The significance of m6A RNA methylation regulators in predicting the prognosis and clinical course of HBV-related hepatocellular carcinoma

Abstract

Abstract Background Hepatocarcinogenesis is reportedly correlated with abnormal m6A modifications; however, it is unknown whether m6A RNA methylation regulators facilitate the occurrence of hepatitis B virus (HBV)-related hepatocellular carcinoma (HCC). Thus, we constructed an m6A-related model that may enhance HBV-related HCC prognosis. Methods Gene signatures of HNRNPA2B1 and RBM15 were generated by univariate and Lasso Cox regression analyses using the gene set and clinical information from The Cancer Genome Atlas (TCGA) database. High-risk and low-risk groups were confirmed based on the gene signature model. Furthermore, we validated the predictive roles of the two genes for overall survival (OS) in the GSE14520 dataset. The relative expression of 22 paired mRNAs was measured using quantitative real-time polymerase chain reaction (qRT-PCR) analysis to determine whether the two genes had a predictive role in our Guilin cohort. Results The differences in OS between the high-risk and low-risk groups were statistically significant in the TCGA (p = 0.003) and GSE14520 (p = 0.045) datasets, but not in the Guilin cohort, owing to differences in clinical information among the three cohorts (mainly the TNM stage and survival state). Stratified analysis of TNM stages showed that the two-gene signature acted as a prognostic indicator of HBV-related HCC patients in the early TNM stage; both TCGA and GSE14520 cohorts showed statistical significance. Moreover, multivariate Cox regression analysis indicated that the two-gene signature was an independent factor for predicting prognosis (HR = 1.087, 95% CI: 1.007–1.172). Correlation analysis between the gene signature and clinical features revealed that the risk stratification was significantly correlated with grade and survival state. Finally, Gene Set Enrichment Analysis (GSEA) revealed that the KEGG pathways associated with the cell cycle, DNA replication, the spliceosome, repair, and metabolism-related processes were all significantly enriched in the high-risk group.
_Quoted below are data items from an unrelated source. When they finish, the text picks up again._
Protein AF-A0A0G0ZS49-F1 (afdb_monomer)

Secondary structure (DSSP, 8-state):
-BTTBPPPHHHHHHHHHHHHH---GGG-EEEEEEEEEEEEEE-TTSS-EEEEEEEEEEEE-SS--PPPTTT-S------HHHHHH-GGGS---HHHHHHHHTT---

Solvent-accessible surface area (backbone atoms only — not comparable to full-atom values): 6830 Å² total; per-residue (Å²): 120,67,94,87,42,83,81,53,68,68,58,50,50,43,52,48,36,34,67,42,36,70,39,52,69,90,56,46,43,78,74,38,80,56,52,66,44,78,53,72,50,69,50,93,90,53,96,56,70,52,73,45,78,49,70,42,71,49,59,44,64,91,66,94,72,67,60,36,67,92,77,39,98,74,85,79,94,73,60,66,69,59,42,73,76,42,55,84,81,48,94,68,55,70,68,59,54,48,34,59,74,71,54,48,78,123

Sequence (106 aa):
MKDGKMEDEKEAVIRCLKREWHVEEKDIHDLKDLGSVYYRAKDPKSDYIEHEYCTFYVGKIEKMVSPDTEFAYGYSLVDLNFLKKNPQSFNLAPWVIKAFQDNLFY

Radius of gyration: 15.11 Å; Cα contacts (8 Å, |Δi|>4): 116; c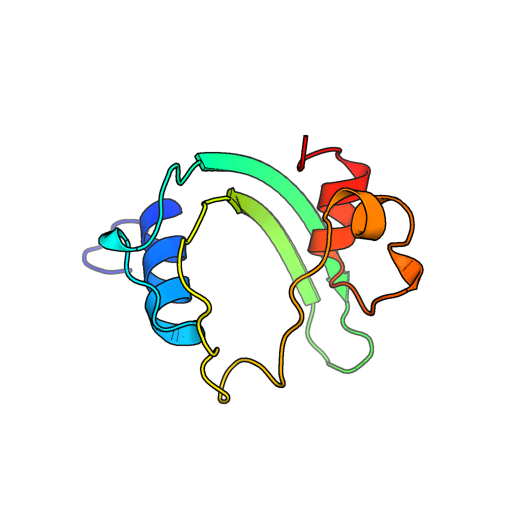hains: 1; bounding box: 35×28×39 Å

Structure (mmCIF, N/CA/C/O backbone):
data_AF-A0A0G0ZS49-F1
#
_ent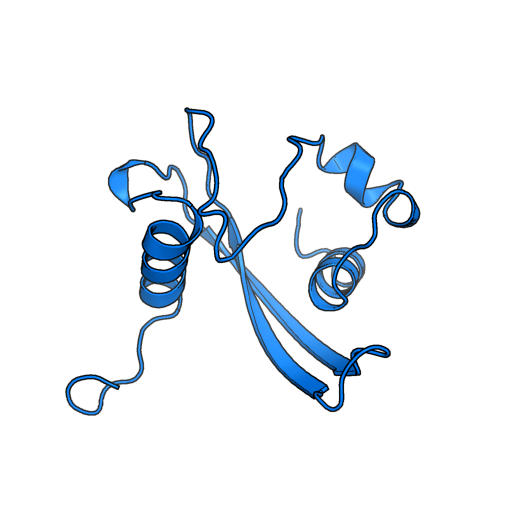ry.id   AF-A0A0G0ZS49-F1
#
loop_
_atom_site.group_PDB
_atom_site.id
_atom_site.type_symbol
_atom_site.label_atom_id
_atom_site.label_alt_id
_atom_site.label_comp_id
_atom_site.label_asym_id
_atom_site.label_entity_id
_atom_site.label_seq_id
_atom_site.pdbx_PDB_ins_code
_atom_site.Cartn_x
_atom_site.Cartn_y
_atom_site.Cartn_z
_atom_site.occupancy
_atom_site.B_iso_or_equiv
_atom_site.auth_seq_id
_atom_site.auth_comp_id
_atom_site.auth_asym_id
_atom_site.auth_atom_id
_atom_site.pdbx_PDB_model_num
ATOM 1 N N . MET A 1 1 ? 13.026 -6.043 15.334 1.00 47.84 1 MET A N 1
ATOM 2 C CA . MET A 1 1 ? 13.113 -7.167 16.290 1.00 47.84 1 MET A CA 1
ATOM 3 C C . MET A 1 1 ? 13.074 -6.605 17.702 1.00 47.84 1 MET A C 1
ATOM 5 O O . MET A 1 1 ? 14.067 -6.046 18.152 1.00 47.84 1 MET A O 1
ATOM 9 N N . LYS A 1 2 ? 11.932 -6.692 18.382 1.00 49.53 2 LYS A N 1
ATOM 10 C CA . LYS A 1 2 ? 11.889 -6.590 19.845 1.00 49.53 2 LYS A CA 1
ATOM 11 C C . LYS A 1 2 ? 11.737 -8.016 20.367 1.00 49.53 2 LYS A C 1
ATOM 13 O O . LYS A 1 2 ? 10.944 -8.781 19.829 1.00 49.53 2 LYS A O 1
ATOM 18 N N . ASP A 1 3 ? 12.566 -8.393 21.332 1.00 67.50 3 ASP A N 1
ATOM 19 C CA . ASP A 1 3 ? 12.438 -9.645 22.092 1.00 67.50 3 ASP A CA 1
ATOM 20 C C . ASP A 1 3 ? 12.510 -10.952 21.273 1.00 67.50 3 ASP A C 1
ATOM 22 O O . ASP A 1 3 ? 11.965 -11.980 21.670 1.00 67.50 3 ASP A O 1
ATOM 26 N N . GLY A 1 4 ? 13.191 -10.933 20.120 1.00 71.81 4 GLY A N 1
ATOM 27 C CA . GLY A 1 4 ? 13.418 -12.130 19.296 1.00 71.81 4 GLY A CA 1
ATOM 28 C C . GLY A 1 4 ? 12.194 -12.635 18.524 1.00 71.81 4 GLY A C 1
ATOM 29 O O . GLY A 1 4 ? 12.258 -13.714 17.939 1.00 71.81 4 GLY A O 1
ATOM 30 N N . LYS A 1 5 ? 11.095 -11.872 18.491 1.00 76.62 5 LYS A N 1
ATOM 31 C CA . LYS A 1 5 ? 9.915 -12.175 17.673 1.00 76.62 5 LYS A CA 1
ATOM 32 C C . LYS A 1 5 ? 9.919 -11.349 16.386 1.00 76.62 5 LYS A C 1
ATOM 34 O O . LYS A 1 5 ? 10.350 -10.189 16.380 1.00 76.62 5 LYS A O 1
ATOM 39 N N . MET A 1 6 ? 9.464 -11.972 15.299 1.00 83.56 6 MET A N 1
ATOM 40 C CA . MET A 1 6 ? 9.154 -11.268 14.054 1.00 83.56 6 MET A CA 1
ATOM 41 C C . MET A 1 6 ? 7.964 -10.341 14.315 1.00 83.56 6 MET A C 1
ATOM 43 O O . MET A 1 6 ? 7.065 -10.704 15.072 1.00 83.56 6 MET A O 1
ATOM 47 N N . GLU A 1 7 ? 8.010 -9.137 13.752 1.00 88.25 7 GLU A N 1
ATOM 48 C CA . GLU A 1 7 ? 6.879 -8.205 13.802 1.00 88.25 7 GLU A CA 1
ATOM 49 C C . GLU A 1 7 ? 5.751 -8.746 12.918 1.00 88.25 7 GLU A C 1
ATOM 51 O O . GLU A 1 7 ? 6.027 -9.306 11.854 1.00 88.25 7 GLU A O 1
ATOM 56 N N . ASP A 1 8 ? 4.507 -8.599 13.369 1.00 93.31 8 ASP A N 1
ATOM 57 C CA . ASP A 1 8 ? 3.338 -8.922 12.557 1.00 93.31 8 ASP A CA 1
ATOM 58 C C . ASP A 1 8 ? 3.145 -7.868 11.454 1.00 93.31 8 ASP A C 1
ATOM 60 O O . ASP A 1 8 ? 3.359 -6.671 11.664 1.00 93.31 8 ASP A O 1
ATOM 64 N N . GLU A 1 9 ? 2.738 -8.286 10.256 1.00 94.25 9 GLU A N 1
ATOM 65 C CA . GLU A 1 9 ? 2.607 -7.366 9.121 1.00 94.25 9 GLU A CA 1
ATOM 66 C C . GLU A 1 9 ? 1.554 -6.276 9.369 1.00 94.25 9 GLU A C 1
ATOM 68 O O . GLU A 1 9 ? 1.767 -5.122 8.988 1.00 94.25 9 GLU A O 1
ATOM 73 N N . LYS A 1 10 ? 0.456 -6.587 10.073 1.00 95.56 10 LYS A N 1
ATOM 74 C CA . LYS A 1 10 ? -0.561 -5.591 10.432 1.00 95.56 10 LYS A CA 1
ATOM 75 C C . LYS A 1 10 ? 0.016 -4.556 11.401 1.00 95.56 10 LYS A C 1
ATOM 77 O O . LYS A 1 10 ? -0.247 -3.361 11.251 1.00 95.56 10 LYS A O 1
ATOM 82 N N . GLU A 1 11 ? 0.821 -4.991 12.371 1.00 95.38 11 GLU A N 1
ATOM 83 C CA . GLU A 1 11 ? 1.524 -4.086 13.292 1.00 95.38 11 GLU A CA 1
ATOM 84 C C . GLU A 1 11 ? 2.487 -3.164 12.531 1.00 95.38 11 GLU A C 1
ATOM 86 O O . GLU A 1 11 ? 2.501 -1.952 12.772 1.00 95.38 11 GLU A O 1
ATOM 91 N N . ALA A 1 12 ? 3.234 -3.712 11.567 1.00 96.31 12 ALA A N 1
ATOM 92 C CA . ALA A 1 12 ? 4.128 -2.940 10.711 1.00 96.31 12 ALA A CA 1
ATOM 93 C C . ALA A 1 12 ? 3.365 -1.888 9.885 1.00 96.31 12 ALA A C 1
ATOM 95 O O . ALA A 1 12 ? 3.786 -0.729 9.840 1.00 96.31 12 ALA A O 1
ATOM 96 N N . VAL A 1 13 ? 2.217 -2.251 9.300 1.00 97.25 13 VAL A N 1
ATOM 97 C CA . VAL A 1 13 ? 1.341 -1.327 8.557 1.00 97.25 13 VAL A CA 1
ATOM 98 C C . VAL A 1 13 ? 0.873 -0.176 9.444 1.00 97.25 13 VAL A C 1
ATOM 100 O O 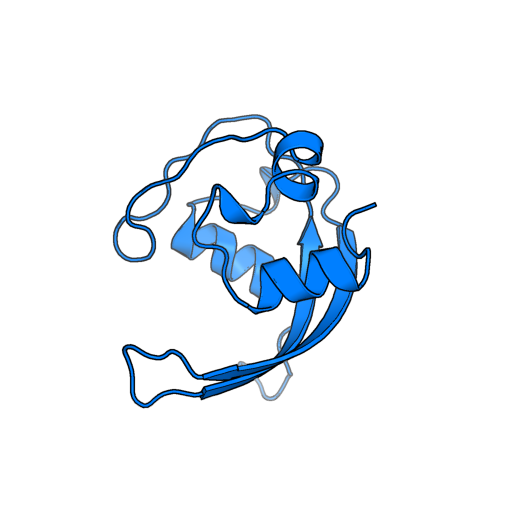. VAL A 1 13 ? 1.050 0.986 9.079 1.00 97.25 13 VAL A O 1
ATOM 103 N N . ILE A 1 14 ? 0.332 -0.470 10.631 1.00 97.31 14 ILE A N 1
ATOM 104 C CA . ILE A 1 14 ? -0.152 0.561 11.565 1.00 97.31 14 ILE A CA 1
ATOM 105 C C . ILE A 1 14 ? 0.998 1.475 11.999 1.00 97.31 14 ILE A C 1
ATOM 107 O O . ILE A 1 14 ? 0.844 2.697 12.049 1.00 97.31 14 ILE A O 1
ATOM 111 N N . ARG A 1 15 ? 2.173 0.907 12.286 1.00 97.38 15 ARG A N 1
ATOM 112 C CA . ARG A 1 15 ? 3.359 1.674 12.679 1.00 97.38 15 ARG A CA 1
ATOM 113 C C . ARG A 1 15 ? 3.826 2.613 11.563 1.00 97.38 15 ARG A C 1
ATOM 115 O O . ARG A 1 15 ? 4.147 3.766 11.853 1.00 97.38 15 ARG A O 1
ATOM 122 N N . CYS A 1 16 ? 3.871 2.145 10.316 1.00 97.44 16 CYS A N 1
ATOM 123 C CA . CYS A 1 16 ? 4.258 2.970 9.170 1.00 97.44 16 CYS A CA 1
ATOM 124 C C . CYS A 1 16 ? 3.216 4.059 8.881 1.00 97.44 16 CYS A C 1
ATOM 126 O O . CYS A 1 16 ? 3.594 5.219 8.757 1.00 97.44 16 CYS A O 1
ATOM 128 N N . LEU A 1 17 ? 1.918 3.736 8.897 1.00 97.06 17 LEU A N 1
ATOM 129 C CA . LEU A 1 17 ? 0.840 4.725 8.750 1.00 97.06 17 LEU A CA 1
ATOM 130 C C . LEU A 1 17 ? 0.893 5.806 9.837 1.00 97.06 17 LEU A C 1
ATOM 132 O O . LEU A 1 17 ? 0.751 6.993 9.543 1.00 97.06 17 LEU A O 1
ATOM 136 N N . LYS A 1 18 ? 1.179 5.429 11.086 1.00 97.31 18 LYS A N 1
ATOM 137 C CA . LYS A 1 18 ? 1.337 6.398 12.174 1.00 97.31 18 LYS A CA 1
ATOM 138 C C . LYS A 1 18 ? 2.526 7.329 11.951 1.00 97.31 18 LYS A C 1
ATOM 140 O O . LYS A 1 18 ? 2.417 8.527 12.204 1.00 97.31 18 LYS A O 1
ATOM 145 N N . ARG A 1 19 ? 3.659 6.782 11.507 1.00 98.12 19 ARG A N 1
ATOM 146 C CA . ARG A 1 19 ? 4.886 7.552 11.272 1.00 98.12 19 ARG A CA 1
ATOM 147 C C . ARG A 1 19 ? 4.759 8.480 10.065 1.00 98.12 19 ARG A C 1
ATOM 149 O O . ARG A 1 19 ? 5.136 9.634 10.165 1.00 98.12 19 ARG A O 1
ATOM 156 N N . GLU A 1 20 ? 4.246 7.971 8.953 1.00 98.12 20 GLU A N 1
ATOM 157 C CA . GLU A 1 20 ? 4.327 8.634 7.644 1.00 98.12 20 GLU A CA 1
ATOM 158 C C . GLU A 1 20 ? 3.063 9.431 7.304 1.00 98.12 20 GLU A C 1
ATOM 160 O O . GLU A 1 20 ? 3.109 10.332 6.472 1.00 98.12 20 GLU A O 1
ATOM 165 N N . TRP A 1 21 ? 1.934 9.122 7.948 1.00 96.88 21 TRP A N 1
ATOM 166 C CA . TRP A 1 21 ? 0.632 9.740 7.671 1.00 96.88 21 TRP A CA 1
ATOM 167 C C . TRP A 1 21 ? -0.087 10.271 8.912 1.00 96.88 21 TRP A C 1
ATOM 169 O O . TRP A 1 21 ? -1.179 10.824 8.792 1.00 96.88 21 TRP A O 1
ATOM 179 N N . HIS A 1 22 ? 0.489 10.091 10.105 1.00 96.06 22 HIS A N 1
ATOM 180 C CA . HIS A 1 22 ? -0.149 10.417 11.386 1.00 96.06 22 HIS A CA 1
ATOM 181 C C . HIS A 1 22 ? -1.518 9.739 11.584 1.00 96.06 22 HIS A C 1
ATOM 183 O O . HIS A 1 22 ? -2.376 10.256 12.298 1.00 96.06 22 HIS A O 1
ATOM 189 N N . VAL A 1 23 ? -1.713 8.570 10.964 1.00 96.94 23 VAL A N 1
ATOM 190 C CA . VAL A 1 23 ? -2.933 7.758 11.069 1.00 96.94 23 VAL A CA 1
ATOM 191 C C . VAL A 1 23 ? -2.734 6.687 12.137 1.00 96.94 23 VAL A C 1
ATOM 193 O O . VAL A 1 23 ? -1.780 5.911 12.072 1.00 96.94 23 VAL A O 1
ATOM 196 N N . GLU A 1 24 ? -3.627 6.618 13.122 1.00 96.19 24 GLU A N 1
ATOM 197 C CA . GLU A 1 24 ? -3.616 5.568 14.142 1.00 96.19 24 GLU A CA 1
ATOM 198 C C . GLU A 1 24 ? -4.609 4.448 13.797 1.00 96.19 24 GLU A C 1
ATOM 200 O O . GLU A 1 24 ? -5.537 4.645 13.018 1.00 96.19 24 GLU A O 1
ATOM 205 N N . GLU A 1 25 ? -4.463 3.263 14.405 1.00 95.88 25 GLU A N 1
ATOM 206 C CA . GLU A 1 25 ? -5.358 2.117 14.142 1.00 95.88 25 GLU A CA 1
ATOM 207 C C . GLU A 1 25 ? -6.843 2.468 14.331 1.00 95.88 25 GLU A C 1
ATOM 209 O O . GLU A 1 25 ? -7.687 2.031 13.557 1.00 95.88 25 GLU A O 1
ATOM 214 N N . LYS A 1 26 ? -7.161 3.316 15.317 1.00 95.50 26 LYS A N 1
ATOM 215 C CA . LYS A 1 26 ? -8.530 3.777 15.602 1.00 95.50 26 LYS A CA 1
ATOM 216 C C . LYS A 1 26 ? -9.156 4.615 14.478 1.00 95.50 26 LYS A C 1
ATOM 218 O O . LYS A 1 26 ? -10.372 4.772 14.463 1.00 95.50 26 LYS A O 1
ATOM 223 N N . ASP A 1 27 ? -8.336 5.193 13.601 1.00 96.12 27 ASP A N 1
ATOM 224 C CA . ASP A 1 27 ? -8.781 6.044 12.496 1.00 96.12 27 ASP A CA 1
ATOM 225 C C . ASP A 1 27 ? -9.087 5.219 11.231 1.00 96.12 27 ASP A C 1
ATOM 227 O O . ASP A 1 27 ? -9.605 5.759 10.251 1.00 96.12 27 ASP A O 1
ATOM 231 N N . ILE A 1 28 ? -8.759 3.919 11.244 1.00 97.00 28 ILE A N 1
ATOM 232 C CA . ILE A 1 28 ? -8.887 3.007 10.109 1.00 97.00 28 ILE A CA 1
ATOM 233 C C . ILE A 1 28 ? -10.078 2.073 10.328 1.00 97.00 28 ILE A C 1
ATOM 235 O O . ILE A 1 28 ? -10.127 1.285 11.270 1.00 97.00 28 ILE A O 1
ATOM 239 N N . HIS A 1 29 ? -11.013 2.101 9.390 1.00 97.00 29 HIS A N 1
ATOM 240 C CA . HIS A 1 29 ? -12.115 1.155 9.293 1.00 97.00 29 HIS A CA 1
ATOM 241 C C . HIS A 1 29 ? -11.768 0.033 8.309 1.00 97.00 29 HIS A C 1
ATOM 243 O O . HIS A 1 29 ? -11.151 0.281 7.272 1.00 97.00 29 HIS A O 1
ATOM 249 N N . ASP A 1 30 ? -12.193 -1.193 8.621 1.00 94.88 30 ASP A N 1
ATOM 250 C CA . ASP A 1 30 ? -12.096 -2.365 7.739 1.00 94.88 30 ASP A CA 1
ATOM 251 C C . ASP A 1 30 ? -10.681 -2.650 7.199 1.00 94.88 30 ASP A C 1
ATOM 253 O O . ASP A 1 30 ? -10.515 -2.973 6.021 1.00 94.88 30 ASP A O 1
ATOM 257 N N . LEU A 1 31 ? -9.652 -2.531 8.052 1.00 96.44 31 LEU A N 1
ATOM 258 C CA . LEU A 1 31 ? -8.283 -2.887 7.674 1.00 96.44 31 LEU A CA 1
ATOM 259 C C . LEU A 1 31 ? -8.208 -4.382 7.332 1.00 96.44 31 LEU A C 1
ATOM 261 O O . LEU A 1 31 ? -8.340 -5.234 8.213 1.00 96.44 31 LEU A O 1
ATOM 265 N N . LYS A 1 32 ? -7.984 -4.687 6.055 1.00 95.88 32 LYS A N 1
ATOM 266 C CA . LYS A 1 32 ? -7.944 -6.048 5.517 1.00 95.88 32 LYS A CA 1
ATOM 267 C C . LYS A 1 32 ? -6.657 -6.303 4.746 1.00 95.88 32 LYS A C 1
ATOM 269 O O . LYS A 1 32 ? -6.179 -5.429 4.024 1.00 95.88 32 LYS A O 1
ATOM 274 N N . ASP A 1 33 ? -6.154 -7.520 4.888 1.00 96.38 33 ASP A N 1
ATOM 275 C CA . ASP A 1 33 ? -5.131 -8.091 4.018 1.00 96.38 33 ASP A CA 1
ATOM 276 C C . ASP A 1 33 ? -5.749 -8.376 2.636 1.00 96.38 33 ASP A C 1
ATOM 278 O O . ASP A 1 33 ? -6.841 -8.948 2.538 1.00 96.38 33 ASP A O 1
ATOM 282 N N . LEU A 1 34 ? -5.088 -7.918 1.575 1.00 96.12 34 LEU A N 1
ATOM 283 C CA . LEU A 1 34 ? -5.464 -8.167 0.183 1.00 96.12 34 LEU A CA 1
ATOM 284 C C . LEU A 1 34 ? -4.678 -9.326 -0.444 1.00 96.12 34 LEU A C 1
ATOM 286 O O . LEU A 1 34 ? -5.046 -9.786 -1.523 1.00 96.12 34 LEU A O 1
ATOM 290 N N . GLY A 1 35 ? -3.625 -9.799 0.218 1.00 96.19 35 GLY A N 1
ATOM 291 C CA . GLY A 1 35 ? -2.645 -10.755 -0.271 1.00 96.19 35 GLY A CA 1
ATOM 292 C C . GLY A 1 35 ? -1.325 -10.083 -0.650 1.00 96.19 35 GLY A C 1
ATOM 293 O O . GLY A 1 35 ? -1.118 -8.884 -0.449 1.00 96.19 35 GLY A O 1
ATOM 294 N N . SER A 1 36 ? -0.422 -10.866 -1.237 1.00 97.06 36 SER A N 1
ATOM 295 C CA . SER A 1 36 ? 0.936 -10.419 -1.554 1.00 97.06 36 SER A CA 1
ATOM 296 C C . SER A 1 36 ? 1.256 -10.562 -3.036 1.00 97.06 36 SER A C 1
ATOM 298 O O . SER A 1 36 ? 0.797 -11.492 -3.701 1.00 97.06 36 SER A O 1
ATOM 300 N N . VAL A 1 37 ? 2.121 -9.683 -3.540 1.00 97.62 37 VAL A N 1
ATOM 301 C CA . VAL A 1 37 ? 2.771 -9.856 -4.845 1.00 97.62 37 VAL A CA 1
ATOM 302 C C . VAL A 1 37 ? 4.249 -10.137 -4.677 1.00 97.62 37 VAL A C 1
ATOM 304 O O . VAL A 1 37 ? 4.906 -9.608 -3.784 1.00 97.62 37 VAL A O 1
ATOM 307 N N . TYR A 1 38 ? 4.789 -10.933 -5.589 1.00 97.81 38 TYR A N 1
ATOM 308 C CA . TYR A 1 38 ? 6.225 -11.117 -5.716 1.00 97.81 38 TYR A CA 1
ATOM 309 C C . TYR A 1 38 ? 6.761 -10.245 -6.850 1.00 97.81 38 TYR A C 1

Among the enriched genes, the expression levels of the replication protein RPA1 and the pre-mRNA splicing factor SF3B1 were significantly upregulated in the high-risk group. These results might help in elucidating the underlying molecular mechanisms of HBV-related HCC. Conclusions Our data may provide new predictive signatures and potential therapeutic targets to identify and treat HBV-related HCC patients in the early disease stage.